During the gift swap, Poppy and Branch reveal they got each other's names. Branch presents Poppy with a scrapbook detailing all the events up until that day, which she finds wonderful, as it is only something he could give her. When Poppy opens her gift to Branch, it turns out to be empty, because she knew there was nothing good enough for him. Poppy and Branch hug as they realize they just need each other, and they and all the other Trolls start singing "Together Now". As the song ends, Poppy and Branch go off on another balloon ride over Troll Kingdom, with Poppy kissing Branch on the cheek.

== Cast ==
- Anna Kendrick as Queen Poppy
- Justin Timberlake as Branch, a survivor and Poppy's Boyfriend
- Rachel Bloom as Queen Barb
- Jenny Mermelstein as Delta Dawn. She replaces Kelly Clarkson, who previously voiced the character in Trolls World Tour
- Kunal Nayyar as Guy Diamond
- Kenan Thompson as Tiny Diamond
- Ron Funches as Cooper
- Anderson .Paak as Darnell
- Anthony Ramos as King Trollex
- Walt Dohrn as Cloud Guy, Mr. Dinkles and Fuzzbert
- Ester Dean as Legsly
- Da'Vine Joy Randolph as Flowerface Balloon
- Carol Burnett as Wind Breeze
- Kylie Jenner as Penelepuff
- Travis Scott as Rhyme-a-saurus
- Lauren Mayhew as Val Thundershock
- Megan Hilty as Holly Darlin'

== Crew ==
- Martin Handford - Special Thanks

== Soundtrack ==
A soundtrack featuring five songs from the special was released on November 26, 2021.
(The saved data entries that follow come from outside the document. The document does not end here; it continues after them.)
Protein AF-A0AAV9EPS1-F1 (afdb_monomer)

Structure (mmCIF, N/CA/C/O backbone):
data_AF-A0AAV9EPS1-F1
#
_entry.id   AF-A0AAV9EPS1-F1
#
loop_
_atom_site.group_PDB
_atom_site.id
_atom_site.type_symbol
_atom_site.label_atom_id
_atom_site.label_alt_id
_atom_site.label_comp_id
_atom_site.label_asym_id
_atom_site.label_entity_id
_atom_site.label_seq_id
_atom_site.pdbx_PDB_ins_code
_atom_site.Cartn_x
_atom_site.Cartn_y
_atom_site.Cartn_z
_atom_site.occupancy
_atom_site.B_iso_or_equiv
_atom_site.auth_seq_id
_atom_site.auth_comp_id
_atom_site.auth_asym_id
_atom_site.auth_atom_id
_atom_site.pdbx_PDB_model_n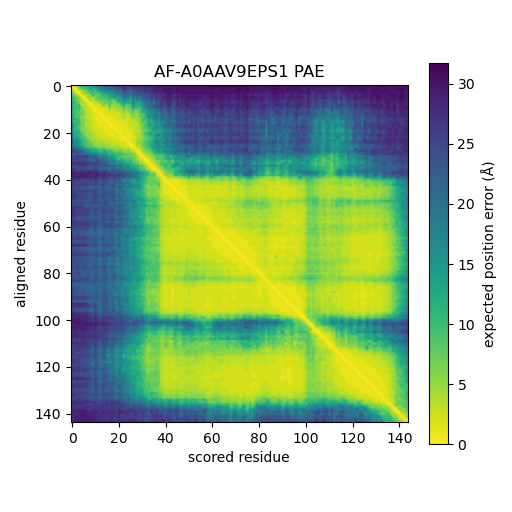um
ATOM 1 N N . MET A 1 1 ? 23.538 50.295 -44.549 1.00 47.72 1 MET A N 1
ATOM 2 C CA . MET A 1 1 ? 22.487 49.327 -44.188 1.00 47.72 1 MET A CA 1
ATOM 3 C C . MET A 1 1 ? 23.230 48.058 -43.878 1.00 47.72 1 MET A C 1
ATOM 5 O O . MET A 1 1 ? 23.910 47.556 -44.762 1.00 47.72 1 MET A O 1
ATOM 9 N N . ASP A 1 2 ? 23.280 47.746 -42.592 1.00 52.19 2 ASP A N 1
ATOM 10 C CA . ASP A 1 2 ? 24.280 46.888 -41.976 1.00 52.19 2 ASP A CA 1
ATOM 11 C C . ASP A 1 2 ? 23.843 45.425 -42.056 1.00 52.19 2 ASP A C 1
ATOM 13 O O . ASP A 1 2 ? 22.737 45.089 -41.647 1.00 52.19 2 ASP A O 1
ATOM 17 N N . SER A 1 3 ? 24.674 44.589 -42.666 1.00 59.38 3 SER A N 1
ATOM 18 C CA . SER A 1 3 ? 24.407 43.165 -42.881 1.00 59.38 3 SER A CA 1
ATOM 19 C C . SER A 1 3 ? 24.881 42.289 -41.716 1.00 59.38 3 SER A C 1
ATOM 21 O O . SER A 1 3 ? 24.549 41.114 -41.706 1.00 59.38 3 SER A O 1
ATOM 23 N N . SER A 1 4 ? 25.619 42.837 -40.739 1.00 61.25 4 SER A N 1
ATOM 24 C CA . SER A 1 4 ? 26.104 42.086 -39.567 1.00 61.25 4 SER A CA 1
ATOM 25 C C . SER A 1 4 ? 25.106 41.989 -38.406 1.00 61.25 4 SER A C 1
ATOM 27 O O . SER A 1 4 ? 25.177 41.037 -37.640 1.00 61.25 4 SER A O 1
ATOM 29 N N . ASP A 1 5 ? 24.156 42.920 -38.294 1.00 63.56 5 ASP A N 1
ATOM 30 C CA . ASP A 1 5 ? 23.1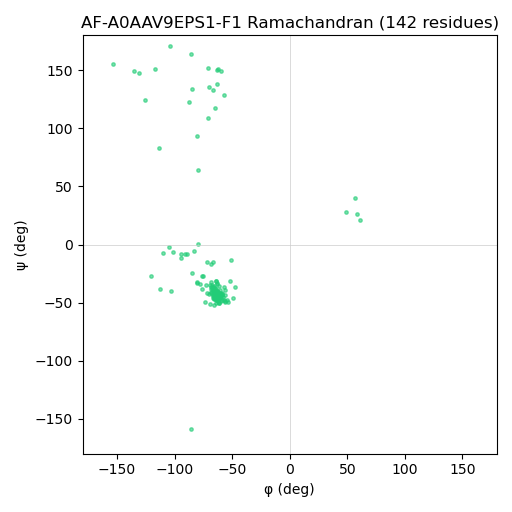86 42.988 -37.180 1.00 63.56 5 ASP A CA 1
ATOM 31 C C . ASP A 1 5 ? 22.176 41.818 -37.212 1.00 63.56 5 ASP A C 1
ATOM 33 O O . ASP A 1 5 ? 21.756 41.287 -36.189 1.00 63.56 5 ASP A O 1
ATOM 37 N N . SER A 1 6 ? 21.830 41.346 -38.415 1.00 64.00 6 SER A N 1
ATOM 38 C CA . SER A 1 6 ? 20.889 40.232 -38.612 1.00 64.00 6 SER A CA 1
ATOM 39 C C . SER A 1 6 ? 21.484 38.851 -38.310 1.00 64.00 6 SER A C 1
ATOM 41 O O . SER A 1 6 ? 20.743 37.932 -37.961 1.00 64.00 6 SER A O 1
ATOM 43 N N . ASP A 1 7 ? 22.802 38.693 -38.444 1.00 72.12 7 ASP A N 1
ATOM 44 C CA . ASP A 1 7 ? 23.484 37.428 -38.158 1.00 72.12 7 ASP A CA 1
ATOM 45 C C . ASP A 1 7 ? 23.712 37.251 -36.644 1.00 72.12 7 ASP A C 1
ATOM 47 O O . ASP A 1 7 ? 23.608 36.132 -36.138 1.00 72.12 7 ASP A O 1
ATOM 51 N N . GLU A 1 8 ? 23.945 38.346 -35.905 1.00 72.25 8 GLU A N 1
ATOM 52 C CA . GLU A 1 8 ? 24.019 38.334 -34.434 1.00 72.25 8 GLU A CA 1
ATOM 53 C C . GLU A 1 8 ? 22.667 37.982 -33.793 1.00 72.25 8 GLU A C 1
ATOM 55 O O . GLU A 1 8 ? 22.614 37.133 -32.901 1.00 72.25 8 GLU A O 1
AT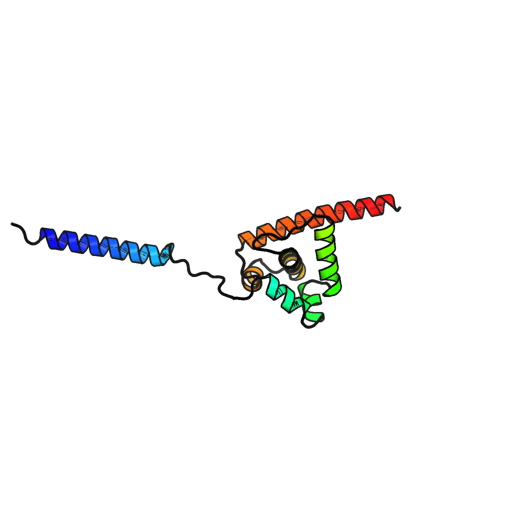OM 60 N N . GLU A 1 9 ? 21.560 38.549 -34.288 1.00 78.00 9 GLU A N 1
ATOM 61 C CA . GLU A 1 9 ? 20.207 38.235 -33.798 1.00 78.00 9 GLU A CA 1
ATOM 62 C C . GLU A 1 9 ? 19.838 36.753 -34.043 1.00 78.00 9 GLU A C 1
ATOM 64 O O . GLU A 1 9 ? 19.176 36.107 -33.223 1.00 78.00 9 GLU A O 1
ATOM 69 N N . PHE A 1 10 ? 20.319 36.172 -35.150 1.00 81.25 10 PHE A N 1
ATOM 70 C CA . PHE A 1 10 ? 20.146 34.750 -35.448 1.00 81.25 10 PHE A CA 1
ATOM 71 C C . PHE A 1 10 ? 20.973 33.849 -34.517 1.00 81.25 10 PHE A C 1
ATOM 73 O O . PHE A 1 10 ? 20.454 32.839 -34.033 1.00 81.2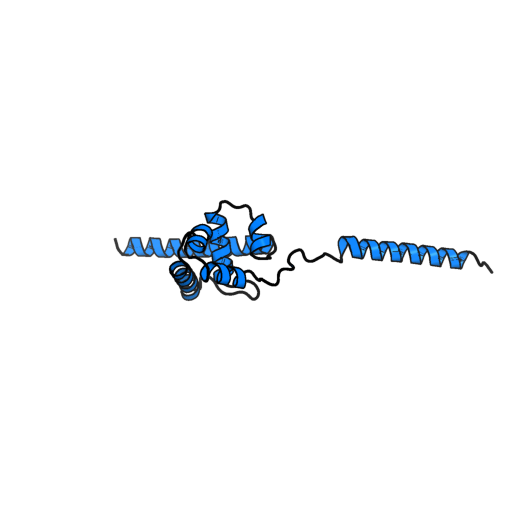5 10 PHE A O 1
ATOM 80 N N . ASP A 1 11 ? 22.228 34.201 -34.225 1.00 79.69 11 ASP A N 1
ATOM 81 C CA . ASP A 1 11 ? 23.099 33.424 -33.329 1.00 79.69 11 ASP A CA 1
ATOM 82 C C . ASP A 1 11 ? 22.613 33.466 -31.867 1.00 79.69 11 ASP A C 1
ATOM 84 O O . ASP A 1 11 ? 22.620 32.448 -31.160 1.00 79.69 11 ASP A O 1
ATOM 88 N N . GLU A 1 12 ? 22.077 34.610 -31.429 1.00 86.69 12 GLU A N 1
ATOM 89 C CA . GLU A 1 12 ? 21.424 34.744 -30.126 1.00 86.69 12 GLU A CA 1
ATOM 90 C C . GLU A 1 12 ? 20.185 33.839 -30.034 1.00 86.69 12 GLU A C 1
ATOM 92 O O . GLU A 1 12 ? 20.029 33.082 -29.068 1.00 86.69 12 GLU A O 1
ATOM 97 N N . LEU A 1 13 ? 19.338 33.827 -31.070 1.00 87.38 13 LEU A N 1
ATOM 98 C CA . LEU A 1 13 ? 18.160 32.960 -31.129 1.00 87.38 13 LEU A CA 1
ATOM 99 C C . LEU A 1 13 ? 18.536 31.471 -31.114 1.00 87.38 13 LEU A C 1
ATOM 101 O O . LEU A 1 13 ? 17.886 30.676 -30.425 1.00 87.38 13 LEU A O 1
ATOM 105 N N . VAL A 1 14 ? 19.589 31.081 -31.837 1.00 89.06 14 VAL A N 1
ATOM 106 C CA . VAL A 1 14 ? 20.119 29.710 -31.827 1.00 89.06 14 VAL A CA 1
ATOM 107 C C . VAL A 1 14 ? 20.620 29.342 -30.434 1.00 89.06 14 VAL A C 1
ATOM 109 O O . VAL A 1 14 ? 20.299 28.259 -29.942 1.00 89.06 14 VAL A O 1
ATOM 112 N N . THR A 1 15 ? 21.328 30.243 -29.756 1.00 86.31 15 THR A N 1
ATOM 113 C CA . THR A 1 15 ? 21.865 30.015 -28.408 1.00 86.31 15 THR A CA 1
ATOM 114 C C . THR A 1 15 ? 20.754 29.891 -27.365 1.00 86.31 15 THR A C 1
ATOM 116 O O . THR A 1 15 ? 20.764 28.958 -26.556 1.00 86.31 15 THR A O 1
ATOM 119 N N . ILE A 1 16 ? 19.747 30.768 -27.414 1.00 90.44 16 ILE A N 1
ATOM 120 C CA . ILE A 1 16 ? 18.564 30.704 -26.545 1.00 90.44 16 ILE A CA 1
ATOM 121 C C . ILE A 1 16 ? 17.798 29.403 -26.791 1.00 90.44 16 ILE A C 1
ATOM 123 O O . ILE A 1 16 ? 17.432 28.710 -25.841 1.00 90.44 16 ILE A O 1
ATOM 127 N N . THR A 1 17 ? 17.587 29.030 -28.054 1.00 91.25 17 THR A N 1
ATOM 128 C CA . THR A 1 17 ? 16.841 27.817 -28.412 1.00 91.25 17 THR A CA 1
ATOM 129 C C . THR A 1 17 ? 17.609 26.556 -28.021 1.00 91.25 17 THR A C 1
ATOM 131 O O . THR A 1 17 ? 17.022 25.639 -27.450 1.00 91.25 17 THR A O 1
ATOM 134 N N . ALA A 1 18 ? 18.924 26.509 -28.242 1.00 92.81 18 ALA A N 1
ATOM 135 C CA . ALA A 1 18 ? 19.780 25.410 -27.803 1.00 92.81 18 ALA A CA 1
ATOM 136 C C . ALA A 1 18 ? 19.786 25.288 -26.273 1.00 92.81 18 ALA A C 1
ATOM 138 O O . ALA A 1 18 ? 19.606 24.192 -25.741 1.00 92.81 18 ALA A O 1
ATOM 139 N N . GLY A 1 19 ? 19.898 26.412 -25.560 1.00 90.00 19 GLY A N 1
ATOM 140 C CA . GLY A 1 19 ? 19.779 26.465 -24.105 1.00 90.00 19 GLY A CA 1
ATOM 141 C C . GLY A 1 19 ? 18.419 25.967 -23.619 1.00 90.00 19 GLY A C 1
ATOM 142 O O . GLY A 1 19 ? 18.357 25.163 -22.689 1.00 90.00 19 GLY A O 1
ATOM 143 N N . HIS A 1 20 ? 17.335 26.362 -24.288 1.00 88.62 20 HIS A N 1
ATOM 144 C CA . HIS A 1 20 ? 15.983 25.909 -23.976 1.00 88.62 20 HIS A CA 1
ATOM 145 C C . HIS A 1 20 ? 15.806 24.407 -24.238 1.00 88.62 20 HIS A C 1
ATOM 147 O O . HIS A 1 20 ? 15.260 23.707 -23.391 1.00 88.62 20 HIS A O 1
ATOM 153 N N . ILE A 1 21 ? 16.320 23.877 -25.353 1.00 88.00 21 ILE A N 1
ATOM 154 C CA . ILE A 1 21 ? 16.289 22.440 -25.677 1.00 88.00 21 ILE A CA 1
ATOM 155 C C . ILE A 1 21 ? 17.089 21.633 -24.651 1.00 88.00 21 ILE A C 1
ATOM 157 O O . ILE A 1 21 ? 16.611 20.601 -24.176 1.00 88.00 21 ILE A O 1
ATOM 161 N N . VAL A 1 22 ? 18.284 22.095 -24.277 1.00 88.25 22 VAL A N 1
ATOM 162 C CA . VAL A 1 22 ? 19.131 21.440 -23.270 1.00 88.25 22 VAL A CA 1
ATOM 163 C C . VAL A 1 22 ? 18.461 21.490 -21.900 1.00 88.25 22 VAL A C 1
ATOM 165 O O . VAL A 1 22 ? 18.357 20.463 -21.235 1.00 88.25 22 VAL A O 1
ATOM 168 N N . TYR A 1 23 ? 17.936 22.646 -21.493 1.00 82.00 23 TYR A N 1
ATOM 169 C CA . TYR A 1 23 ? 17.205 22.796 -20.237 1.00 82.00 23 TYR A CA 1
ATOM 170 C C . TYR A 1 23 ? 15.963 21.898 -20.200 1.00 82.00 23 TYR A C 1
ATOM 172 O O . TYR A 1 23 ? 15.734 21.175 -19.231 1.00 82.00 23 TYR A O 1
ATOM 180 N N . GLN A 1 24 ? 15.190 21.876 -21.284 1.00 78.75 24 GLN A N 1
ATOM 181 C CA . GLN A 1 24 ? 14.015 21.029 -21.409 1.00 78.75 24 GLN A CA 1
ATOM 182 C C . GLN A 1 24 ? 14.384 19.543 -21.376 1.00 78.75 24 GLN A C 1
ATOM 184 O O . GLN A 1 24 ? 13.726 18.772 -20.684 1.00 78.75 24 GLN A O 1
ATOM 189 N N . SER A 1 25 ? 15.479 19.144 -22.019 1.00 76.50 25 SER A N 1
ATOM 190 C CA . SER A 1 25 ? 15.960 17.758 -22.003 1.00 76.50 25 SER A CA 1
ATOM 191 C C . SER A 1 25 ? 16.472 17.328 -20.625 1.00 76.50 25 SER A C 1
ATOM 193 O O . SER A 1 25 ? 16.178 16.223 -20.183 1.00 76.50 25 SER A O 1
ATOM 195 N N . LEU A 1 26 ? 17.202 18.199 -19.921 1.00 76.69 26 LEU A N 1
ATOM 196 C CA . LEU A 1 26 ? 17.795 17.888 -18.617 1.00 76.69 26 LEU A CA 1
ATOM 197 C C . LEU A 1 26 ? 16.791 17.948 -17.462 1.00 76.69 26 LEU A C 1
ATOM 199 O O . LEU A 1 26 ? 16.922 17.192 -16.498 1.00 76.69 26 LEU A O 1
ATOM 203 N N . TYR A 1 27 ? 15.808 18.848 -17.530 1.00 70.94 27 TYR A N 1
ATOM 204 C CA . TYR A 1 27 ? 14.962 19.169 -16.377 1.00 70.94 27 TYR A CA 1
ATOM 205 C C . TYR A 1 27 ? 13.467 18.921 -16.596 1.00 70.94 27 TYR A C 1
ATOM 207 O O . TYR A 1 27 ? 12.763 18.650 -15.622 1.00 70.94 27 TYR A O 1
ATOM 215 N N . LEU A 1 28 ? 12.964 18.978 -17.835 1.00 68.12 28 LEU A N 1
ATOM 216 C CA . LEU A 1 28 ? 11.527 18.841 -18.125 1.00 68.12 28 LEU A CA 1
ATOM 217 C C . LEU A 1 28 ? 11.161 17.456 -18.687 1.00 68.12 28 LEU A C 1
ATOM 219 O O . LEU A 1 28 ? 10.153 16.882 -18.276 1.00 68.12 28 LEU A O 1
ATOM 223 N N . CYS A 1 29 ? 11.983 16.873 -19.562 1.00 60.00 29 CYS A N 1
ATOM 224 C CA . CYS A 1 29 ? 11.818 15.515 -20.089 1.00 60.00 29 CYS A CA 1
ATOM 225 C C . CYS A 1 29 ? 12.322 14.475 -19.082 1.00 60.00 29 CYS A C 1
ATOM 227 O O . CYS A 1 29 ? 13.293 13.760 -19.314 1.00 60.00 29 CYS A O 1
ATOM 229 N N . LYS A 1 30 ? 11.666 14.391 -17.922 1.00 60.22 30 LYS A N 1
ATOM 230 C CA . LYS A 1 30 ? 12.006 13.387 -16.916 1.00 60.22 30 LYS A CA 1
ATOM 231 C C . LYS A 1 30 ? 11.583 12.006 -17.410 1.00 60.22 30 LYS A C 1
ATOM 233 O O . LYS A 1 30 ? 10.390 11.705 -17.451 1.00 60.22 30 LYS A O 1
ATOM 238 N N . GLU A 1 31 ? 12.555 11.164 -17.752 1.00 63.03 31 GLU A N 1
ATOM 239 C CA . GLU A 1 31 ? 12.282 9.776 -18.115 1.00 63.03 31 GLU A CA 1
ATOM 240 C C . GLU A 1 31 ? 11.537 9.072 -16.966 1.00 63.03 31 GLU A C 1
ATOM 242 O O . GLU A 1 31 ? 11.951 9.156 -15.798 1.00 63.03 31 GLU A O 1
ATOM 247 N N . PRO A 1 32 ? 10.401 8.409 -17.247 1.00 57.03 32 PRO A N 1
ATOM 248 C CA . PRO A 1 32 ? 9.649 7.729 -16.210 1.00 57.03 32 PRO A CA 1
ATOM 249 C C . PRO A 1 32 ? 10.499 6.587 -15.651 1.00 57.03 32 PRO A C 1
ATOM 251 O O . PRO A 1 32 ? 10.819 5.635 -16.344 1.00 57.03 32 PRO A O 1
ATOM 254 N N . MET A 1 33 ? 10.834 6.652 -14.362 1.00 63.56 33 MET A N 1
ATOM 255 C CA . MET A 1 33 ? 11.582 5.584 -13.679 1.00 63.56 33 MET A CA 1
ATOM 256 C C . MET A 1 33 ? 10.755 4.291 -13.522 1.00 63.56 33 MET A C 1
ATOM 258 O O . MET A 1 33 ? 11.297 3.230 -13.228 1.00 63.56 33 MET A O 1
ATOM 262 N N . HIS A 1 34 ? 9.431 4.382 -13.672 1.00 61.38 34 HIS A N 1
ATOM 263 C CA . HIS A 1 34 ? 8.489 3.282 -13.488 1.00 61.38 34 HIS A CA 1
ATOM 264 C C . HIS A 1 34 ? 7.830 2.919 -14.822 1.00 61.38 34 HIS A C 1
ATOM 266 O O . HIS A 1 34 ? 6.750 3.411 -15.143 1.00 61.38 34 HIS A O 1
ATOM 272 N N . THR A 1 35 ? 8.512 2.106 -15.624 1.00 61.66 35 THR A N 1
ATOM 273 C CA . THR A 1 35 ? 8.091 1.720 -16.985 1.00 61.66 35 THR A CA 1
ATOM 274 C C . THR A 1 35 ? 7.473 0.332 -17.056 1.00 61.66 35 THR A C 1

| No. | Title | Performer(s) | Length |
|---|---|---|---|
| 1. | "Together Now" | Justin Timberlake; Anna Kendrick; Anderson .Paak; Anthony Ramos; Ester Dean; | 2:56 |
| 2. | "Signed, Sealed, Delivered (I'm Yours)" | Justin Timberlake; Anna Kendrick; Anderson .Paak; Anthony Ramos; Ester Dean; | 2:36 |
| 3. | "Tiny's Journey" | Kenan Thompson; | 1:19 |
| 4. | "Together Now (TROLLS Holiday in Harmony)" | Justin Timberlake; Anna Kendrick; Anderson .Paak; Anthony Ramos; Ester Dean; Kenan Thompson; Megan Hilty; Lauren Mayhew; Ron Funches; | 2:24 |
| 5. | "Holiday in Harmony Score Suite" | Joseph Shirley | 7:18 |
| Total length: |  |  | 16:33 |

== Release ==
The special premiered on NBC on November 26, 2021 (Black Friday). It generated a live viewership of 1.845 million and a 0.35 rating. The total viewership after a week was 2.158 million and a rating of 0.44.

==Home media==
Trolls: Holiday in Harmony was released on Blu-Ray and DVD November 29, 2021 in the UK by Universal Pictures Home Entertainment (through Warner Bros. Home Entertainment).

It was also released on DVD and in a 2-pack Blu-ray bundled with Trolls Holiday on November 30, 2021 in the United States by Studio Distribution Services, LLC. (a joint venture between Universal and Warner Bros.)